**Assignment**: Examine the records and identify each line that includes the string "Protein". Copy those lines.

**Data for analysis**:
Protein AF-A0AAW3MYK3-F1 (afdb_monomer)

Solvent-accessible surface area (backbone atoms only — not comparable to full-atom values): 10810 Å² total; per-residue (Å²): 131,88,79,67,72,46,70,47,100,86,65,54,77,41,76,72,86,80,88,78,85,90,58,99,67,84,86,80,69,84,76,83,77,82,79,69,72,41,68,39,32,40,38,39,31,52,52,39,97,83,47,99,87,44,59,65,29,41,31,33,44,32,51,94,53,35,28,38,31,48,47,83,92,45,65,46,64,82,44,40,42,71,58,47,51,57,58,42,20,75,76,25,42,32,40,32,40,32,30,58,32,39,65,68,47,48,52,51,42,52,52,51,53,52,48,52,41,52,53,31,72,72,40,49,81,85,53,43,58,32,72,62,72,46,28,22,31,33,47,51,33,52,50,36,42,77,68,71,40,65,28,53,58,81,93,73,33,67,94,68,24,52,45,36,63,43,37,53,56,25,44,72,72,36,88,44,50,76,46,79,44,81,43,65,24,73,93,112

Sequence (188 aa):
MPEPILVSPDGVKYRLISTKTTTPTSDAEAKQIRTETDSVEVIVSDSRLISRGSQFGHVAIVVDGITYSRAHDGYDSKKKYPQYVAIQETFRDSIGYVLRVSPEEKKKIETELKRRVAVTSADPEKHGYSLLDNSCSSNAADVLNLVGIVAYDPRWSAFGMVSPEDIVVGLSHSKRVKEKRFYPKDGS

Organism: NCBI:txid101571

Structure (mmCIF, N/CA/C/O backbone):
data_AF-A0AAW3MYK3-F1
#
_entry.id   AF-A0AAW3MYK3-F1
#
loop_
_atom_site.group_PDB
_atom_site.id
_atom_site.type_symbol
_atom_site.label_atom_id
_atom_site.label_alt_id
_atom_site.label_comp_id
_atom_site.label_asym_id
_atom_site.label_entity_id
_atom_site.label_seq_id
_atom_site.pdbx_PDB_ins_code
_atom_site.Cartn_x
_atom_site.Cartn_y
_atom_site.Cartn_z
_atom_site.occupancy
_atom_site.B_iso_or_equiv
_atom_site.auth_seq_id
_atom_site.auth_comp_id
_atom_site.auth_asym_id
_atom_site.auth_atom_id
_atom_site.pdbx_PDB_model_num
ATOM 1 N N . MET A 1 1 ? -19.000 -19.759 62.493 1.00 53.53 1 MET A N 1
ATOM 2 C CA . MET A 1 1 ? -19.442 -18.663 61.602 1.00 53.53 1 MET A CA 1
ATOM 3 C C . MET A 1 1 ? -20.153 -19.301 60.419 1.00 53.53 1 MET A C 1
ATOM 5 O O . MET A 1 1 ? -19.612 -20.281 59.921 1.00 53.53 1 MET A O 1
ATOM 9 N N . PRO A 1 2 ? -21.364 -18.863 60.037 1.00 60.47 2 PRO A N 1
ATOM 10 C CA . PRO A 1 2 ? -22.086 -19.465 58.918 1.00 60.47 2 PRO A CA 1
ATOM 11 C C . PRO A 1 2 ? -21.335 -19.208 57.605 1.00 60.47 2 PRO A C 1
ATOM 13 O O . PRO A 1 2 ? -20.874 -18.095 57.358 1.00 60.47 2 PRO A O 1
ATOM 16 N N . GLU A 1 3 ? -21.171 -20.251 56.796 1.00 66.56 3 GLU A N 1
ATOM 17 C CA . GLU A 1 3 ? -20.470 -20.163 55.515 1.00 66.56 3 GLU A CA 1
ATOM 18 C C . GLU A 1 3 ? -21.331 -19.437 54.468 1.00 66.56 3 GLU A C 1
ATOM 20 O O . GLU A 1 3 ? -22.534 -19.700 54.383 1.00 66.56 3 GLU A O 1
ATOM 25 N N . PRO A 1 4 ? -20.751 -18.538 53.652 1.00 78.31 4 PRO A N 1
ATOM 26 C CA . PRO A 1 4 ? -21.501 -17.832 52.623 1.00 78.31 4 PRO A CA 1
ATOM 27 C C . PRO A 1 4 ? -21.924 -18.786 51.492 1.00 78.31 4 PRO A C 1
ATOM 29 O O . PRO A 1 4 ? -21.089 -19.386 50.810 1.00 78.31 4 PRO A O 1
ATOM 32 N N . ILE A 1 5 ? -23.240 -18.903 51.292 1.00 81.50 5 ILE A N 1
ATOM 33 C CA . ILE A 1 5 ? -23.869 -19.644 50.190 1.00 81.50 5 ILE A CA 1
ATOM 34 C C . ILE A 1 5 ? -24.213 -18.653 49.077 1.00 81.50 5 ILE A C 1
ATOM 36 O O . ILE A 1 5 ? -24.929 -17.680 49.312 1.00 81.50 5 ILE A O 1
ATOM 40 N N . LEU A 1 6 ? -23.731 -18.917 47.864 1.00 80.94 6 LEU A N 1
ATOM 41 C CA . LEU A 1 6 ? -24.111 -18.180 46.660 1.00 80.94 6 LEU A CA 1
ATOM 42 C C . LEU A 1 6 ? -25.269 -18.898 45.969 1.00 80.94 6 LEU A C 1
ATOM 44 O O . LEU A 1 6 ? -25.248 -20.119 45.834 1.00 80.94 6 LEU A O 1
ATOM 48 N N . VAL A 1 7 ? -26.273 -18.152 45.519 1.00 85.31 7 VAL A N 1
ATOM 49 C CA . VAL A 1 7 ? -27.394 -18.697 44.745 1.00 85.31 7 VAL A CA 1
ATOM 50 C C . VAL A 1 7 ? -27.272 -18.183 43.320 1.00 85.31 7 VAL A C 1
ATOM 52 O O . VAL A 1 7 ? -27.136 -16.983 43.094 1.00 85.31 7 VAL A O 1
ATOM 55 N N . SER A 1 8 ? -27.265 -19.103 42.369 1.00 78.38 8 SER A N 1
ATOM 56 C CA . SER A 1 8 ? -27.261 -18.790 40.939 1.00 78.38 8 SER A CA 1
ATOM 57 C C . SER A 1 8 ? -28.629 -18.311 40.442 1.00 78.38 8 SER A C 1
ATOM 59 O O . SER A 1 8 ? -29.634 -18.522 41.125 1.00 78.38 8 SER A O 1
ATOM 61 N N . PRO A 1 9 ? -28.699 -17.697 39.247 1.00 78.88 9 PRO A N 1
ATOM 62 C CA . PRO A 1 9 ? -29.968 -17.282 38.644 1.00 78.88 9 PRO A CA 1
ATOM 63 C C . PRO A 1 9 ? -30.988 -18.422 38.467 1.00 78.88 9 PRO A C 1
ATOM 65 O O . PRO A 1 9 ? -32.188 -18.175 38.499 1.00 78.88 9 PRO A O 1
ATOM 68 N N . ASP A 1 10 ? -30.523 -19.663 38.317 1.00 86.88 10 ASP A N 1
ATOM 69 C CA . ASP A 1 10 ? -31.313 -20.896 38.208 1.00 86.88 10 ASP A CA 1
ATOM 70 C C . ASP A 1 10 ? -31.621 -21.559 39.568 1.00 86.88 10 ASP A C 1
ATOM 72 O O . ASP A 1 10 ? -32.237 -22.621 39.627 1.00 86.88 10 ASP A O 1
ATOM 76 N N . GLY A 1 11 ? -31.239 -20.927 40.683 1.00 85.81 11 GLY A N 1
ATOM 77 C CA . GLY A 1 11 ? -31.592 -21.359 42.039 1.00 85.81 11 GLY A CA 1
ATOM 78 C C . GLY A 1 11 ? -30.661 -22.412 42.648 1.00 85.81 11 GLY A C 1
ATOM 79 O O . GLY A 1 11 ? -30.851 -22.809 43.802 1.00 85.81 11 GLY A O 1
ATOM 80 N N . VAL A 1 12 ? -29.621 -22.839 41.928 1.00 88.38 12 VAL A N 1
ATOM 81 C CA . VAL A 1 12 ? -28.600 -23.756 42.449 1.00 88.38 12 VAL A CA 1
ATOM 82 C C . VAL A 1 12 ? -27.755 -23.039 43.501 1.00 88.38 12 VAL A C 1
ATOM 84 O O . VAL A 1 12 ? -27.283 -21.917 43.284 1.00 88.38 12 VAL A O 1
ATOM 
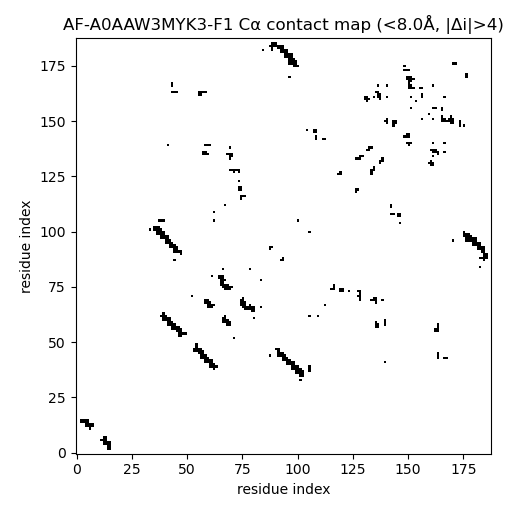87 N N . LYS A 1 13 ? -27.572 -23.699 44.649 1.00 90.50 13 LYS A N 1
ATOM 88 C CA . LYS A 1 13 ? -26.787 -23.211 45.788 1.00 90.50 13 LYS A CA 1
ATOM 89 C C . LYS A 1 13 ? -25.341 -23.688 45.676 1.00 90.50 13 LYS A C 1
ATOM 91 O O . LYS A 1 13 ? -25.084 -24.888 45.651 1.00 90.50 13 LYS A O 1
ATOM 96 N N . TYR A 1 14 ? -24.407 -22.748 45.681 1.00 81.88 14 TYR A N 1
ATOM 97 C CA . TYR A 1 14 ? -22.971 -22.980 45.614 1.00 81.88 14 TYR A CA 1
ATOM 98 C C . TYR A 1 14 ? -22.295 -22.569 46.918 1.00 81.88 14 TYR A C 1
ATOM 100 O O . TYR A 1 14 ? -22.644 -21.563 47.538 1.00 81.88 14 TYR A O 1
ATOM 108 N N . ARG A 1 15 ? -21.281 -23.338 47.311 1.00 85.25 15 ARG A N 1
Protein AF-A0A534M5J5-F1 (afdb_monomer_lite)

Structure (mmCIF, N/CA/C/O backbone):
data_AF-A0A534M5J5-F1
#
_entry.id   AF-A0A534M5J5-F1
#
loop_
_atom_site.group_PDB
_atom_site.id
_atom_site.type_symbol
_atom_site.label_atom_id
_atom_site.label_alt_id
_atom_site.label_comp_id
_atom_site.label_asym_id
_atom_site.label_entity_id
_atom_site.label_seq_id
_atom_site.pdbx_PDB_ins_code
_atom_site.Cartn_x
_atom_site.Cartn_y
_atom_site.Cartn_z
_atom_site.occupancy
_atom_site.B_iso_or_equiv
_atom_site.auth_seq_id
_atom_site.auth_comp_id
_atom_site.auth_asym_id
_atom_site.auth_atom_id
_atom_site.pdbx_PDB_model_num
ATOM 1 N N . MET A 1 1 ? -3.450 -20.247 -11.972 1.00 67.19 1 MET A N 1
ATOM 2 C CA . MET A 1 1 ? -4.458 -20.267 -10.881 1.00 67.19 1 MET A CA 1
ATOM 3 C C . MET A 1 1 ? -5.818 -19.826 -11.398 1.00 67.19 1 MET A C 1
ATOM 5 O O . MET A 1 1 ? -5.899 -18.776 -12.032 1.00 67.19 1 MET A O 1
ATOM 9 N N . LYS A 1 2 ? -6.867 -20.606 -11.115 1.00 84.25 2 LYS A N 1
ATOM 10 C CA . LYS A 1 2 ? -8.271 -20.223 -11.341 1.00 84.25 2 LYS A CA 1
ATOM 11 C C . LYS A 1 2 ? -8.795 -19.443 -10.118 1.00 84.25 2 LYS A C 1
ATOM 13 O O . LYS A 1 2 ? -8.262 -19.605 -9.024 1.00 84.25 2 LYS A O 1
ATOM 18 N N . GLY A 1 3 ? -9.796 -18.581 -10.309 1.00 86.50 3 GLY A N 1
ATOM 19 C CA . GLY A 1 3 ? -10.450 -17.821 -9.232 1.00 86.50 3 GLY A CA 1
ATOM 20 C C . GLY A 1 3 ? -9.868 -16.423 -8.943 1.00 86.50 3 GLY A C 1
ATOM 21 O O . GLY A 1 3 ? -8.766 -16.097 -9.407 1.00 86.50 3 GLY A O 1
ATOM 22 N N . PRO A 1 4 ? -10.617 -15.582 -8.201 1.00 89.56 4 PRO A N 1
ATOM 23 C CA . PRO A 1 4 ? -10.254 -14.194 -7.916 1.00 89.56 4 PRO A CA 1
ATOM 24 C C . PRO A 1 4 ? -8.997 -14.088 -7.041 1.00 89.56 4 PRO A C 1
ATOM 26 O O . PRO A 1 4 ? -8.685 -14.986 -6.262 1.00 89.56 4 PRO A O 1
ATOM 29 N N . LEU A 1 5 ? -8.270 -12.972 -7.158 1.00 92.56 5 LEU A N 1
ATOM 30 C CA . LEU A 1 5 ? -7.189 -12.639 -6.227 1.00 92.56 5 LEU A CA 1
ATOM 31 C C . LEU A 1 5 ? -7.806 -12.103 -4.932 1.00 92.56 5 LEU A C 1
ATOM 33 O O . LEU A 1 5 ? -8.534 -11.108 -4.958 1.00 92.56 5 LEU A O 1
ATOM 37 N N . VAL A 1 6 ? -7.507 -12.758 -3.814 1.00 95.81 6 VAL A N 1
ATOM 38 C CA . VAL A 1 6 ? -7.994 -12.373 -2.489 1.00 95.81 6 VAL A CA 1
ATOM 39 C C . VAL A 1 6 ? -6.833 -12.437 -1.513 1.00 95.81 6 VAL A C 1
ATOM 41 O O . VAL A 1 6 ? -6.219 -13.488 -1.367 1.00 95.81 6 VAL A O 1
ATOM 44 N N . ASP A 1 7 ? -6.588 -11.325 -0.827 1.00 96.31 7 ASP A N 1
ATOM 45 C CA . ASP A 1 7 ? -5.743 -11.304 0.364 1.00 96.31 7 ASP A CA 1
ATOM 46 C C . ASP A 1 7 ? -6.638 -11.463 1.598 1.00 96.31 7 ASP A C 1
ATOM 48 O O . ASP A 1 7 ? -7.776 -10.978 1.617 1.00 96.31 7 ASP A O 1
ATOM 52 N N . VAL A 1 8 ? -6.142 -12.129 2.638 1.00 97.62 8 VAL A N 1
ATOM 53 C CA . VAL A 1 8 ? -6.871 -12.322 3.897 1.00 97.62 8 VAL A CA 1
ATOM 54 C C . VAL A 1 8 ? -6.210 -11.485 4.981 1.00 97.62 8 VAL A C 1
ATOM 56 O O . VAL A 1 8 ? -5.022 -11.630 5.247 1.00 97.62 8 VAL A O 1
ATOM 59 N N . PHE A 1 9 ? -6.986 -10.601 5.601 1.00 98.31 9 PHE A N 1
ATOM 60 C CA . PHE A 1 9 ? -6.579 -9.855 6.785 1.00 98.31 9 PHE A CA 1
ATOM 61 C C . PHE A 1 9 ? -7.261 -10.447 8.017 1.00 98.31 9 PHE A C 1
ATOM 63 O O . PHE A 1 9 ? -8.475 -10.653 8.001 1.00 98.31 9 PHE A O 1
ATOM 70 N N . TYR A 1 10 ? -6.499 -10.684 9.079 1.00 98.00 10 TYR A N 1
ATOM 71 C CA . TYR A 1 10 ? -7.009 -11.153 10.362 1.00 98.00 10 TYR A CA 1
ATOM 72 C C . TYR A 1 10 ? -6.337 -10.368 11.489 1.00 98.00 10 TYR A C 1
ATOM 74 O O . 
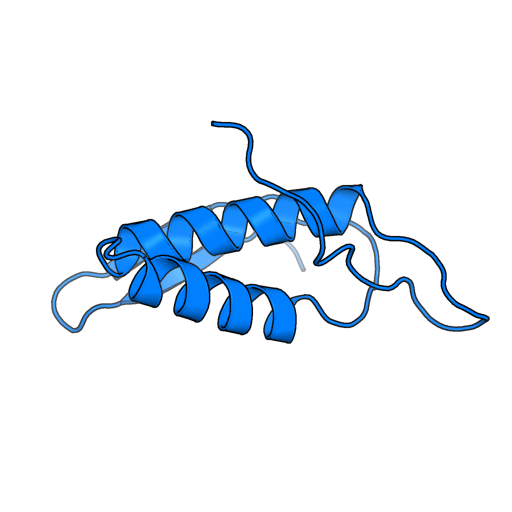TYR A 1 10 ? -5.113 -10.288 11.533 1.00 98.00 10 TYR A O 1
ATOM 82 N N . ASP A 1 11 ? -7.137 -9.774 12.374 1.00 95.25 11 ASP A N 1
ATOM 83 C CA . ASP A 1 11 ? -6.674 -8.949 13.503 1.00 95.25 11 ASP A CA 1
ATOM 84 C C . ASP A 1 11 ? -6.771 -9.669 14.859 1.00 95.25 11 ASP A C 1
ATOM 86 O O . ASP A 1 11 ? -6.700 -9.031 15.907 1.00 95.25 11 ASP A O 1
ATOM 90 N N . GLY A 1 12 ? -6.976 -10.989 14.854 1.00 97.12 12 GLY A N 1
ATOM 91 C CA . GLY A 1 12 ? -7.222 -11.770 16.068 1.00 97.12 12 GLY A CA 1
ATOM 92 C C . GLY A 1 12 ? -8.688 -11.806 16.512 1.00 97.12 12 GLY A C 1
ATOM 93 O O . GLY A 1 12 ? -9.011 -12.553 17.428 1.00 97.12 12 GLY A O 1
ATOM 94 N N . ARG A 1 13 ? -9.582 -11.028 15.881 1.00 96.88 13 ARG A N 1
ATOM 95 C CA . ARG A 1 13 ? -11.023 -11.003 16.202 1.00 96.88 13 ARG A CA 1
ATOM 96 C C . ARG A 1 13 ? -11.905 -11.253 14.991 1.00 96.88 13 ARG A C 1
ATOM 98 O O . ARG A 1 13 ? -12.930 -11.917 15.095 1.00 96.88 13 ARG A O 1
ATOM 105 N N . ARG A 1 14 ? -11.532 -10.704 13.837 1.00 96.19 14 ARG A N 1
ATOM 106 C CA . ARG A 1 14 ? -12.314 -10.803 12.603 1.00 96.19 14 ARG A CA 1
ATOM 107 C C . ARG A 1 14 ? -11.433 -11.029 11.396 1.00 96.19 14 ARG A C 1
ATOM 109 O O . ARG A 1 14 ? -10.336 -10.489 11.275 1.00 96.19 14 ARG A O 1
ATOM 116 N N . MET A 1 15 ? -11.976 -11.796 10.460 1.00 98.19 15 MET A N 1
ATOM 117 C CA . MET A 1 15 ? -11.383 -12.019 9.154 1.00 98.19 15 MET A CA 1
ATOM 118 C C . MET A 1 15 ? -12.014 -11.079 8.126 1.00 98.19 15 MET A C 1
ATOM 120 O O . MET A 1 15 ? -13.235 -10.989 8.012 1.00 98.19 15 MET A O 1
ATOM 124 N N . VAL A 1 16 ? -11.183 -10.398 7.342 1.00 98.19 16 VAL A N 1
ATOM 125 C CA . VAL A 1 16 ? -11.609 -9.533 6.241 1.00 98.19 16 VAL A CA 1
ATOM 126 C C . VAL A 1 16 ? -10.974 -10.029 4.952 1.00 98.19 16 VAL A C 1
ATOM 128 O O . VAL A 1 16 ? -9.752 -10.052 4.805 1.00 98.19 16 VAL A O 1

**Output**:
Protein AF-A0AAW3MYK3-F1 (afdb_monomer)
Protein AF-A0A534M5J5-F1 (afdb_monomer_lite)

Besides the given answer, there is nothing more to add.